Re: [kernel-hardening] On techniques for preventing commit_creds() user-space abuse

[Salva Peiró]

[-- Attachment #1: Type: text/plain, Size: 2271 bytes --]

On Thu, Nov 26, 2015 at 8:43 AM, comex <comexk@gmail.com> wrote:

> On Wed, Nov 25, 2015 at 6:14 PM, Salva Peiró <speirofr@gmail.com> wrote:
> > - *Indirect jump*
> > An attacker can perform an indirect jump to a kernel location that does
> > the commit_creds() for him, but it complicates the task of the
> > attacker. To prevent indirect calls check the rest of the stack trace.
>
> The added complication of indirection is minimal, and checking the
> frame pointer/return address chain on the stack would be far from
> sufficient to prevent it: even if you had full control flow integrity
> on returns (see e.g. RAP), if the attacker was already executing
> arbitrary code, they could overwrite the whole stack to simulate a
> call stack that would normally be allowed to call commit_creds and
> won't crash on return, e.g. setuid returning to userland.
>
> > - *Direct override*
> > Another route to bypass would be to figure out the location of the
> > process creds in memory, and perform the change directly in memory,
> > but AFAIK SMAP and its ARM equivalent would deter this route.
>
> SMEP (not SMAP) already makes it impossible to directly execute code
> from userspace mapped addresses.  SMAP prevents accessing those
> addresses, but has no effect on kernel mapped addresses such as the
> data structures containing credentials.
>
> In general there's not much point trying to defend against an attacker
> who is already running arbitrary code in kernel mode.  Even executing
> a ROP chain, once the attacker gets past any initial hurdles such as
> stack pivoting, is pretty much game over (the possibility of it being
> complicated to find gadgets with unusual instruction sequences, find a
> large number of gadgets, or use a long chain of them /might/ make some
> additional measures valuable, but not very - e.g. [1]); true code
> execution generally makes working around any 'harassment' measures
> trivial.
>
> [1]
> http://vulnfactory.org/blog/2011/09/21/defeating-windows-8-rop-mitigation/
>

Thanks for explaining the flaws I was wondering why it wasn't done.
Implementing such a thing is pointless, since by the time the attacker
is executing code he can already bypass the protections as shown in [1].

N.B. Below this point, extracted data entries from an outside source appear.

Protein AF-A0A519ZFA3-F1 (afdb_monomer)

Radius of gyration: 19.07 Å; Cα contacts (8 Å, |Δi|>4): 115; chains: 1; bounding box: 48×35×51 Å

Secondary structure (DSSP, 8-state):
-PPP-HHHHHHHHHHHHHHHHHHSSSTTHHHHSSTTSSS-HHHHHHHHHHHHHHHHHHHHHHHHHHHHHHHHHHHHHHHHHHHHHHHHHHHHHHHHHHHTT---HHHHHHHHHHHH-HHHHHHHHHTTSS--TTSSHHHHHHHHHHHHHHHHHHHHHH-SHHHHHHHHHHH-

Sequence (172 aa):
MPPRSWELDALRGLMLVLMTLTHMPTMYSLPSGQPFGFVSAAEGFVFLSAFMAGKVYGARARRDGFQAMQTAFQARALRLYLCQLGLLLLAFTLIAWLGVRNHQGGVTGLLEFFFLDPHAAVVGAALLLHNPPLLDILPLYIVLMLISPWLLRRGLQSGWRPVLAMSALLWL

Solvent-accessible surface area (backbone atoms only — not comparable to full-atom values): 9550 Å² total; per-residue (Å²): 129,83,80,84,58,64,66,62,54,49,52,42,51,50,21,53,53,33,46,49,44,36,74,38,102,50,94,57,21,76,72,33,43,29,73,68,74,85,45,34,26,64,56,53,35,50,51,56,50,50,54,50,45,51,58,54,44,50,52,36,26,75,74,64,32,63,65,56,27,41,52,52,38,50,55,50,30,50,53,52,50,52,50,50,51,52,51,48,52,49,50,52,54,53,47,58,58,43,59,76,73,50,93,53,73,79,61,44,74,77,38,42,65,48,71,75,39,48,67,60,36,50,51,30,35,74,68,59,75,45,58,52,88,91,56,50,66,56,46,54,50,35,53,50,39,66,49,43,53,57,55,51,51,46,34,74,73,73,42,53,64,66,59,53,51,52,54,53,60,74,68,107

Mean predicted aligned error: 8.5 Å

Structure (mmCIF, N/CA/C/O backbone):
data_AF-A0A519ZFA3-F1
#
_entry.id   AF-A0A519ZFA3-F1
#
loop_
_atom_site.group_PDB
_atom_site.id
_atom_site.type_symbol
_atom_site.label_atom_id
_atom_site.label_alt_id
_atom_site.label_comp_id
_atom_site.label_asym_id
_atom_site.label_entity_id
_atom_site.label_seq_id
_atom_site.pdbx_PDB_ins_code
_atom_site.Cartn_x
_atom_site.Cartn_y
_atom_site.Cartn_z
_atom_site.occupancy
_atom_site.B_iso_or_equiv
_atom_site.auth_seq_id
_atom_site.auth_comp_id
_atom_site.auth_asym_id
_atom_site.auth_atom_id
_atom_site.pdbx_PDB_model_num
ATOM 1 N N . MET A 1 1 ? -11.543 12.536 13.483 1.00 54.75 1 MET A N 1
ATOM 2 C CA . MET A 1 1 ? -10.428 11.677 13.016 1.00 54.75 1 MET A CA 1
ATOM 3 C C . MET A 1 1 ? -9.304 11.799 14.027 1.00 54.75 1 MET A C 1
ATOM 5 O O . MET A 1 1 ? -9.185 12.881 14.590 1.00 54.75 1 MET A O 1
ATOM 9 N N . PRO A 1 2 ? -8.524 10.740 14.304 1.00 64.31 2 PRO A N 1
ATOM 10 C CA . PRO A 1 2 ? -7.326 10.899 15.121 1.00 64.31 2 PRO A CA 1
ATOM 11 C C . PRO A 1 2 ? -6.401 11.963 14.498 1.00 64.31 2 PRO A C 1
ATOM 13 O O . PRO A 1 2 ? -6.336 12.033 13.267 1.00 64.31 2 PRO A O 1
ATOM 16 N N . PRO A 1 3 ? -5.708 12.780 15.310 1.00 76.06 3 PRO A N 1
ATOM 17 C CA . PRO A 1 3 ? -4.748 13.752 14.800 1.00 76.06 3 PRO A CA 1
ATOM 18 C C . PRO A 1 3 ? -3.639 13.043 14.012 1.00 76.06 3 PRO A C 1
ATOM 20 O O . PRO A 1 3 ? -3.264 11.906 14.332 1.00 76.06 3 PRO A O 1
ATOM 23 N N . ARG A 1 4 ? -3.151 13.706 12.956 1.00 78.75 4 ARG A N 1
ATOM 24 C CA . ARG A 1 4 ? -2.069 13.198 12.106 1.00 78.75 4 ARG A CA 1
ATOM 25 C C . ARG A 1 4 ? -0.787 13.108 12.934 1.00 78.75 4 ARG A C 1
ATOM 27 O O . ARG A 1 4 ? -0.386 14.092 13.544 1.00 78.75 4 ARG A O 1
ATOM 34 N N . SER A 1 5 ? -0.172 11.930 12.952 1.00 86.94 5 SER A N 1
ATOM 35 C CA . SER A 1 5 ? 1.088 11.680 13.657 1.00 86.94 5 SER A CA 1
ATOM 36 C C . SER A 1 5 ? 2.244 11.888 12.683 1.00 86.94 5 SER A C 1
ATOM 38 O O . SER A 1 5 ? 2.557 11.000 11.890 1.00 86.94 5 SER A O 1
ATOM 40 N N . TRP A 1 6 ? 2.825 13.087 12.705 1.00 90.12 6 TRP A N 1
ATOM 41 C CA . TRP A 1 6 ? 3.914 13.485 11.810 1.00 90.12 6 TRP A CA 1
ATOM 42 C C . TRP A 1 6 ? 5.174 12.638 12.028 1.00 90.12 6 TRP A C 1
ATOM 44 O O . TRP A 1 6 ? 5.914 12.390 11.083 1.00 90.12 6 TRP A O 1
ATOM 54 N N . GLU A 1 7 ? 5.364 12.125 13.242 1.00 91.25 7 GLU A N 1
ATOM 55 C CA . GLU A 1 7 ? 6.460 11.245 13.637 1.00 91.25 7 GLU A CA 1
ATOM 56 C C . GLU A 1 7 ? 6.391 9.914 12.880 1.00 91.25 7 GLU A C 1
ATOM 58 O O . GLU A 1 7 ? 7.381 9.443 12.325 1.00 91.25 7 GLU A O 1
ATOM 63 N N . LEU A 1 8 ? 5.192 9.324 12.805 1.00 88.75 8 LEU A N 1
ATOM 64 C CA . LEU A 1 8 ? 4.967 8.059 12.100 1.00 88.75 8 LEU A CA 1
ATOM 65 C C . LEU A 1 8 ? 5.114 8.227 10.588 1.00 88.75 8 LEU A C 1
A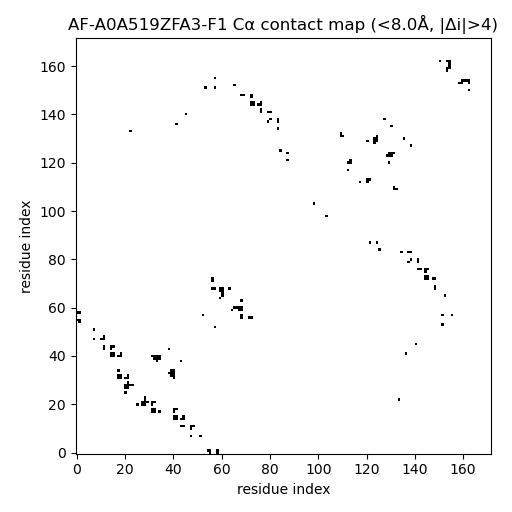TOM 67 O O . LEU A 1 8 ? 5.640 7.340 9.918 1.00 88.75 8 LEU A O 1
ATOM 71 N N . ASP A 1 9 ? 4.663 9.361 10.050 1.00 90.12 9 ASP A N 1
ATOM 72 C CA . ASP A 1 9 ? 4.844 9.686 8.637 1.00 90.12 9 ASP A CA 1
ATOM 73 C C . ASP A 1 9 ? 6.334 9.876 8.300 1.00 90.12 9 ASP A C 1
ATOM 75 O O . ASP A 1 9 ? 6.803 9.335 7.296 1.00 90.12 9 ASP A O 1
ATOM 79 N N . ALA A 1 10 ? 7.091 10.568 9.158 1.00 91.31 10 ALA A N 1
ATOM 80 C CA . ALA A 1 10 ? 8.530 10.766 8.993 1.00 91.31 10 ALA A CA 1
ATOM 81 C C . ALA A 1 10 ? 9.305 9.442 9.063 1.00 91.31 10 ALA A C 1
ATOM 83 O O . ALA A 1 10 ? 10.133 9.172 8.196 1.00 91.31 10 ALA A O 1
ATOM 84 N N . LEU A 1 11 ? 8.992 8.579 10.036 1.00 90.25 11 LEU A N 1
ATOM 85 C CA . LEU A 1 11 ? 9.621 7.262 10.164 1.00 90.25 11 LEU A CA 1
ATOM 86 C C . LEU A 1 11 ? 9.336 6.370 8.953 1.00 90.25 11 LEU A C 1
ATOM 88 O O . LEU A 1 11 ? 10.244 5.721 8.444 1.00 90.25 11 LEU A O 1
ATOM 92 N N . ARG A 1 12 ? 8.102 6.365 8.437 1.00 90.19 12 ARG A N 1
ATOM 93 C CA . ARG A 1 12 ? 7.767 5.630 7.205 1.00 90.19 12 ARG A CA 1
ATOM 94 C C . ARG A 1 12 ? 8.543 6.163 6.001 1.00 90.19 12 ARG A C 1
ATOM 96 O O . ARG A 1 12 ? 9.019 5.366 5.199 1.00 90.19 12 ARG A O 1
ATOM 103 N N . GLY A 1 13 ? 8.689 7.485 5.891 1.00 89.12 13 GLY A N 1
ATOM 104 C CA . GLY A 1 13 ? 9.525 8.118 4.869 1.00 89.12 13 GLY A CA 1
ATOM 105 C C . GLY A 1 13 ? 10.992 7.703 4.980 1.00 89.12 13 GLY A C 1
ATOM 106 O O . GLY A 1 13 ? 11.596 7.323 3.982 1.00 89.12 13 GLY A O 1
ATOM 107 N N . LEU A 1 14 ? 11.538 7.681 6.198 1.00 89.69 14 LEU A N 1
ATOM 108 C CA . LEU A 1 14 ? 12.891 7.196 6.460 1.00 89.69 14 LEU A CA 1
ATOM 109 C C . LEU A 1 14 ? 13.056 5.732 6.031 1.00 89.69 14 LEU A C 1
ATOM 111 O O . LEU A 1 14 ? 14.040 5.407 5.375 1.00 89.69 14 LEU A O 1
ATOM 115 N N . MET A 1 15 ? 12.085 4.862 6.332 1.00 89.25 15 MET A N 1
ATOM 116 C CA . MET A 1 15 ? 12.144 3.461 5.899 1.00 89.25 15 MET A CA 1
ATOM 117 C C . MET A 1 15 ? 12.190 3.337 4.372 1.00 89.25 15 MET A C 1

[-- Attachment #2: Type: text/html, Size: 3105 bytes --]

Re: [kernel-hardening] On techniques for preventing commit_creds() user-space abuse

[Yves-Alexis Perez]

[-- Attachment #1: Type: text/plain, Size: 909 bytes --]

On jeu., 2015-11-26 at 00:14 +0100, Salva Peiró wrote:
> Given the typical path for kernel exploitation is the
> `commit_creds(prepare_kernel_cred(0))` being called from user space as
> detailed in [References].
> Why is not a check placed in commit_creds() that checks the return address
> of the call to ensure the call is a legit one coming from kernel space?.

I have the feeling that commit_creds(prepare_creds(0)) is just a quick way for
white hats / good guys to demonstrate a vulnerability by showing an exploit
leading to privilege escalation (or rooting Android devices).

As already said elsewere, we don't have much data on the exploitation
techniques used by real bad guys, but I somehow assume that if you have ring 0
access, the first things you do is disable existing protections and insert
kernel code in order to have free hands on userspace.

Regards,
-- 
Yves-Alexis


[-- Attachment #2: This is a digitally signed message part --]
[-- Type: application/pgp-signature, Size: 473 bytes --]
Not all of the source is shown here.